18 Comments on “Zaraza”

  1. Czuje się ten obraz- w tle, smołowata maź zalewa przestrzeń tworząc jakby bramy donikąd, bez przejścia, ale na pierwszym planie widać spływające z góry jaśniejsze, czyste kolory- czy to nadzieja?

    1. Dziękuję Ci I za komentarz. Przejścia bez wyjścia, zamknięte bramy, mazia oblepiająca każdą szczelinę to obrzydlistwo, które niszczy nas fizycznie i psychicznie.
      Nadzieja – zawsze jest. Ona umiera ostatnia.
      Dana

    1. Masz rację Kaczorze. Za jaki czas tak będzie? Ja przypuszczam kiedy, ale
      mój parasol jest tak mocno napięty, że może tego czasu nie wytrzymać.
      Dana

  2. Synku, w lipcu mam zamiar spędzić kilka dni na Warmii. Z dala od ludzi, w wiejskim klimacie, wśród lasów, pól i łąk.
    Nie odbieraj mi tej nadziei.
    Dana

  3. Obraz wywołuje emocje, nasze lęki, niepokój – tu i teraz. Ale takie też dawniej było życie – tu i teraz .
    „Bóg pomaga zawsze. Najczęściej z 15 minutowym opóźnieniem, żebyśmy mogli pokazać dokąd sięga nasza wiara” – Abbe Pierre . Cudowne jest to, że niezależnie od tego czy jest dobry czy zły czas, słońce codziennie wschodzi i zachodzi nadając pulsujący rytm, jak bicie serca, czas mija . Na obrazie kolor słońca dominuje nad pozostałymi, i wiatr przewiewa ciemne smugi – być może nieświadomie ale podświadomie namalowana nadzieja. 15 minut .
    Dobrego i twórczego tygodnia !

  4. Dziękuję Bees , za odwiedziny i komentarz.
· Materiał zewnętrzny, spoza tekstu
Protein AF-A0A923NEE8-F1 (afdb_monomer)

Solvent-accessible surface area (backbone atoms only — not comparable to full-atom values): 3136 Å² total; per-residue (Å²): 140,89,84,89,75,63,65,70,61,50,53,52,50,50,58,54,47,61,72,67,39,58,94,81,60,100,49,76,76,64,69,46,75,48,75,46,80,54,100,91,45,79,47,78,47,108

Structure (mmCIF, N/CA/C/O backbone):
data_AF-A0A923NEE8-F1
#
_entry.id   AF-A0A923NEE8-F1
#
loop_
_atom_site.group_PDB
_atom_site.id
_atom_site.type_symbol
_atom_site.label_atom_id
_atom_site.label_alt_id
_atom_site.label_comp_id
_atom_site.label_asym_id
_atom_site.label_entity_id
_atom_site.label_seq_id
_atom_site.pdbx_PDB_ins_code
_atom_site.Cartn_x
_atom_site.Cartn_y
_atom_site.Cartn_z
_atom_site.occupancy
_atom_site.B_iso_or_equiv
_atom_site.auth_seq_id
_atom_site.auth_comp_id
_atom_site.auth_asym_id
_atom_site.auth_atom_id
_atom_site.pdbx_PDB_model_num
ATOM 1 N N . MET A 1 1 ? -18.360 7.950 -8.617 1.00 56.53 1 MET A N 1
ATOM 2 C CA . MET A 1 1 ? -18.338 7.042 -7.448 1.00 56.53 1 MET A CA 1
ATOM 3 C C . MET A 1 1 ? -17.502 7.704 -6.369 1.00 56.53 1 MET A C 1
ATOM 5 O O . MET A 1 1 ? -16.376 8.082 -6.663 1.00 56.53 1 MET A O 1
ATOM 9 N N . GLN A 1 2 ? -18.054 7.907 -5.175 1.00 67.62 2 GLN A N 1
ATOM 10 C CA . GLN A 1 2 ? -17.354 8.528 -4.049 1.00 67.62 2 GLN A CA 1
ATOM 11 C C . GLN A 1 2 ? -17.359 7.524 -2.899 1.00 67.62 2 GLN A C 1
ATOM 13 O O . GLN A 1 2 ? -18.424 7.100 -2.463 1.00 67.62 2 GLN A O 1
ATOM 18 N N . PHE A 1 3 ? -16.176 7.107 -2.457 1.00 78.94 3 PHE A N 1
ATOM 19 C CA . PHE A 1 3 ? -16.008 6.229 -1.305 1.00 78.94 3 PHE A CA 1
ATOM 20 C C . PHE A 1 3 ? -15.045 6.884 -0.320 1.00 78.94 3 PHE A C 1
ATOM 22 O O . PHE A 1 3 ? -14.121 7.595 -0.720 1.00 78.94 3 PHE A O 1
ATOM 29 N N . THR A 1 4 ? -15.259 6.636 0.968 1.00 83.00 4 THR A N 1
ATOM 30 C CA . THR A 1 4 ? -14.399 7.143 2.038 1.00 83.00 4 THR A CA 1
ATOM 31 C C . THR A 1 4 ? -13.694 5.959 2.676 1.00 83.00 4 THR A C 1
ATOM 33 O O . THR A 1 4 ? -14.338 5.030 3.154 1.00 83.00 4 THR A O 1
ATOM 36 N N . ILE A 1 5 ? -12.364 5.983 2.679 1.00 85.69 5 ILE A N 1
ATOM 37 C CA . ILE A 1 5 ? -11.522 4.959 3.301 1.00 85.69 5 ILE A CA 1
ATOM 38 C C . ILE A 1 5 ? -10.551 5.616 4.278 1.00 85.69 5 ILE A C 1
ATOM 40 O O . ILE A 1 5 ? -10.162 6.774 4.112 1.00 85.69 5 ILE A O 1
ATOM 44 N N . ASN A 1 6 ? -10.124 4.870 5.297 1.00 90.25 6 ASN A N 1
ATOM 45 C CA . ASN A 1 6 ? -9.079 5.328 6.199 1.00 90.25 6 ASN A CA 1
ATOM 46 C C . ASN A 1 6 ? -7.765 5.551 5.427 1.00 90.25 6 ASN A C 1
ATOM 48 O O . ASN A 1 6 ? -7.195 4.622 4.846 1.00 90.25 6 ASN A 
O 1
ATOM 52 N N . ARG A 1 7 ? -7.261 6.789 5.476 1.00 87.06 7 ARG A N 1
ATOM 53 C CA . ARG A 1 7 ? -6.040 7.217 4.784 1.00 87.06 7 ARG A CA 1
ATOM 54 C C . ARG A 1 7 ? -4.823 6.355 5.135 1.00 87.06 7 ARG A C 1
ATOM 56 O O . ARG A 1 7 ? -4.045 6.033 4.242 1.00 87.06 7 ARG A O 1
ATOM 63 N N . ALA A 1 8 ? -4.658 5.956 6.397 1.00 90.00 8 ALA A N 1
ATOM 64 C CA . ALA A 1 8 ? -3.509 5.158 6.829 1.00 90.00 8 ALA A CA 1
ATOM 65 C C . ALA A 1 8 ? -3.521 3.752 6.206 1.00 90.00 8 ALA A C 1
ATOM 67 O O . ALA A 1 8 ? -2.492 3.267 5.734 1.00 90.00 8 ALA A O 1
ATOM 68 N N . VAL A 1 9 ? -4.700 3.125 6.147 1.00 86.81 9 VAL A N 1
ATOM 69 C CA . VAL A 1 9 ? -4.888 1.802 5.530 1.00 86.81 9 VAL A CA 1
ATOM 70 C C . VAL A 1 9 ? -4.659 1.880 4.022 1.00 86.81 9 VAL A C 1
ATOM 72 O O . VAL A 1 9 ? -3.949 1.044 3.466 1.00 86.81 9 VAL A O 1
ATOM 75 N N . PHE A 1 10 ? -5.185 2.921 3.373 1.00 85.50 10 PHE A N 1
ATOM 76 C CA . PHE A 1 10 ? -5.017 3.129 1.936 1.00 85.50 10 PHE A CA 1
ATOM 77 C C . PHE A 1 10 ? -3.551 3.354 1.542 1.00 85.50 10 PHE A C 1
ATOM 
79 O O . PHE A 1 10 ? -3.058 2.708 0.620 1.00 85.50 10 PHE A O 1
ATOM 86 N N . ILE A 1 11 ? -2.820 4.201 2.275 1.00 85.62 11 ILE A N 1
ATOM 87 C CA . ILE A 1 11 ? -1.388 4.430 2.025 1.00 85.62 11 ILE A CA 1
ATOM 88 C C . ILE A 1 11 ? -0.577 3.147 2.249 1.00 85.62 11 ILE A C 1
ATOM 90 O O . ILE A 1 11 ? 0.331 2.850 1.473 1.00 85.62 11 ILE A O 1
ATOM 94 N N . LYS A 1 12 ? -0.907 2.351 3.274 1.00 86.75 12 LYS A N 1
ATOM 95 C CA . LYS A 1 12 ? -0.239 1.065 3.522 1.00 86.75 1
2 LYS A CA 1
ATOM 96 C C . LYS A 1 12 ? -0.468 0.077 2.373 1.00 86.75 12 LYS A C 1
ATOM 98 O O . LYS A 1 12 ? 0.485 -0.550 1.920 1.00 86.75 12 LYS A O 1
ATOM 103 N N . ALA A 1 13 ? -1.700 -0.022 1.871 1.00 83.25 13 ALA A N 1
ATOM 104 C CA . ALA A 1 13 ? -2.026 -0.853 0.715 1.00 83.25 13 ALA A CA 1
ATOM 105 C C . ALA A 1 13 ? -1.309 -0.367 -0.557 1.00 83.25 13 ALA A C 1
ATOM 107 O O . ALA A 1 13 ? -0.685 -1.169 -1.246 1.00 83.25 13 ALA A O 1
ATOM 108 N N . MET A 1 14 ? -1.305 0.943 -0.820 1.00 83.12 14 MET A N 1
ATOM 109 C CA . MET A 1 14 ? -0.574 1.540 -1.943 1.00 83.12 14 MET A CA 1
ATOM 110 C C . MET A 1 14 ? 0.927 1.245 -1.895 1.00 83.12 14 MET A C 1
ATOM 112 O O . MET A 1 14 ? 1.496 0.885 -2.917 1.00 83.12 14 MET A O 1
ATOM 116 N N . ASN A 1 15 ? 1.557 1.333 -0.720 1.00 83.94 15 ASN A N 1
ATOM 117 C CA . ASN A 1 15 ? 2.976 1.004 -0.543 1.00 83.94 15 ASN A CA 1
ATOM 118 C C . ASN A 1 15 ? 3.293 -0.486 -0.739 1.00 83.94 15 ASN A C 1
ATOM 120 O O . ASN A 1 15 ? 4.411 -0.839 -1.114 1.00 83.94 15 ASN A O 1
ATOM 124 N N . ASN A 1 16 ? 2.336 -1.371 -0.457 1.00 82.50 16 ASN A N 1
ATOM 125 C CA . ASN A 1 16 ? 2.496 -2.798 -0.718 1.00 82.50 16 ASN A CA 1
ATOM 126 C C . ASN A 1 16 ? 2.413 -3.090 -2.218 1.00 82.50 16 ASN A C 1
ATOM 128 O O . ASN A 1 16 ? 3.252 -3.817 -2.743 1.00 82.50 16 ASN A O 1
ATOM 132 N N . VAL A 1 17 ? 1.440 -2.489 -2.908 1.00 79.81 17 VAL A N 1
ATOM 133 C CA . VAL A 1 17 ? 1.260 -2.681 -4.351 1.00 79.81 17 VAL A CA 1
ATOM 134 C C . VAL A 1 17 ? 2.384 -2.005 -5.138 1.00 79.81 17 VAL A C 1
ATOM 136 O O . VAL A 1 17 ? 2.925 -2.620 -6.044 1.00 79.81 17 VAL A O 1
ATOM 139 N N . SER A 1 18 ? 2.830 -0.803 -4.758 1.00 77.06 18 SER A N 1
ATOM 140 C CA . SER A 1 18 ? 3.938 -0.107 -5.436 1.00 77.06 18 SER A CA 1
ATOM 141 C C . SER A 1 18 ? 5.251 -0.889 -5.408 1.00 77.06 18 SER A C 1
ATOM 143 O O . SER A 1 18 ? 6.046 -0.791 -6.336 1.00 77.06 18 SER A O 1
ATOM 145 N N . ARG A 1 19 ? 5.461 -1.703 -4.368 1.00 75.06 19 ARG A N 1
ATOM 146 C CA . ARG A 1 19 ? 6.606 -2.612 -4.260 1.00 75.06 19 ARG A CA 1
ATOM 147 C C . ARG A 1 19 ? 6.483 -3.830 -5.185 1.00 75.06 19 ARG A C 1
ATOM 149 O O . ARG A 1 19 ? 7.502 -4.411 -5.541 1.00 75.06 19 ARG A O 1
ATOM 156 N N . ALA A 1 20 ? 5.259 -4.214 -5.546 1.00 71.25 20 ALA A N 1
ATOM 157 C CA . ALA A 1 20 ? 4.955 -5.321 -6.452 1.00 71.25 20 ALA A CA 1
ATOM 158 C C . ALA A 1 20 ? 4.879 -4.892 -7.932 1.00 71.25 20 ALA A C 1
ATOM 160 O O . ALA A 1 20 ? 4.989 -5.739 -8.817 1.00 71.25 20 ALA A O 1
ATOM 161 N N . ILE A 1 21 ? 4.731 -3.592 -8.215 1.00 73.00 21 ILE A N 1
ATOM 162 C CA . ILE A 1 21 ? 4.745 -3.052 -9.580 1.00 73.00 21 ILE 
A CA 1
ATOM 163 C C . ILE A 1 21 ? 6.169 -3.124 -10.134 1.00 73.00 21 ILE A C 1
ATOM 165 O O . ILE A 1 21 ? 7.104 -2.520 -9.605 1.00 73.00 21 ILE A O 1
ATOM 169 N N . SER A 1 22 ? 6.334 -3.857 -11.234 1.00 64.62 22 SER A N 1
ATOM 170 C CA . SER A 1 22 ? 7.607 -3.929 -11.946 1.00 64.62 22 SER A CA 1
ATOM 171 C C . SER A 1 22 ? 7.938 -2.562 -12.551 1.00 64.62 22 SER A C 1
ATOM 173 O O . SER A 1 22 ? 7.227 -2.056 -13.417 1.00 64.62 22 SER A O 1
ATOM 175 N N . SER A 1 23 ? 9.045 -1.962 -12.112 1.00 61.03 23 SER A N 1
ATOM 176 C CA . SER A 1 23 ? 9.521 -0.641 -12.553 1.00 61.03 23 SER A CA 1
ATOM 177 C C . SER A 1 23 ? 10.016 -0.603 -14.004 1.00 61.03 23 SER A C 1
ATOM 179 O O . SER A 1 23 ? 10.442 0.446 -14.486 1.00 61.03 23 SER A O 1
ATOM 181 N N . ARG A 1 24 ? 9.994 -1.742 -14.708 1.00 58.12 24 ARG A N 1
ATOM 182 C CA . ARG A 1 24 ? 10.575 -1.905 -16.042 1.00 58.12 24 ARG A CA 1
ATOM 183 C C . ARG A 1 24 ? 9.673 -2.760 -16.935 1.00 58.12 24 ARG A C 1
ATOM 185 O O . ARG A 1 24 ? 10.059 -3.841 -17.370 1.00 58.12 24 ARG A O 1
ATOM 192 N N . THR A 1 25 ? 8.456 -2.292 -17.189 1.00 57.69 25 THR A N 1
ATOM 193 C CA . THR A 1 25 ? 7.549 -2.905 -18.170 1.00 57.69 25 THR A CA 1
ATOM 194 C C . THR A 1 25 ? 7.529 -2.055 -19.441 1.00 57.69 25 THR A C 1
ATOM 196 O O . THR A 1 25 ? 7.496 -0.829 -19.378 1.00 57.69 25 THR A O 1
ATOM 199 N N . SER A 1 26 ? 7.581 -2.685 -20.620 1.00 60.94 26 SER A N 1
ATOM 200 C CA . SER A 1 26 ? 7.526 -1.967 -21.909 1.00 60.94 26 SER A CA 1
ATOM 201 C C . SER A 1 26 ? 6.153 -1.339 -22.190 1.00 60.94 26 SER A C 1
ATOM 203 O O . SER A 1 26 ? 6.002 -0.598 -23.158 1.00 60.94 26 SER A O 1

Cieszę się, że mój obraz Cię zaintrygował. Nie mam wątpliwości – wiara dodaje mi siły, nadzieja daje perspektywę.
    Życzę uśmiechniętych wschodów i zachodów słońca.
    Dana

  5. Czemu od razu zaraza….? Ja bym w ten obraz wplótł teledysk Lady Pank – „Marchewkowe Pole” z fragmentami filmu animowanego ” o dwóch takich co ukradli księżyc ” 😉

    1. The Trooper, dzień dobry. Ciekawe, że mój obraz wzbudził u Ciebie takie skojarzenia. Spojrzę – na dole są takie korytarzyki dla małych ludzików.
      Dobrze, że ten rodzaj malarstwa daje możliwość subiektywnego spojrzenia.
      Zapraszam ponownie.
      Dana

  6. Rzeczywiście, marchewkowe pole ! I tak oto strach został oswojony.
    Dzięki za skojarzenie 🙂 od razu lepiej, zwłaszcza gdy za oknem sypie śnieg .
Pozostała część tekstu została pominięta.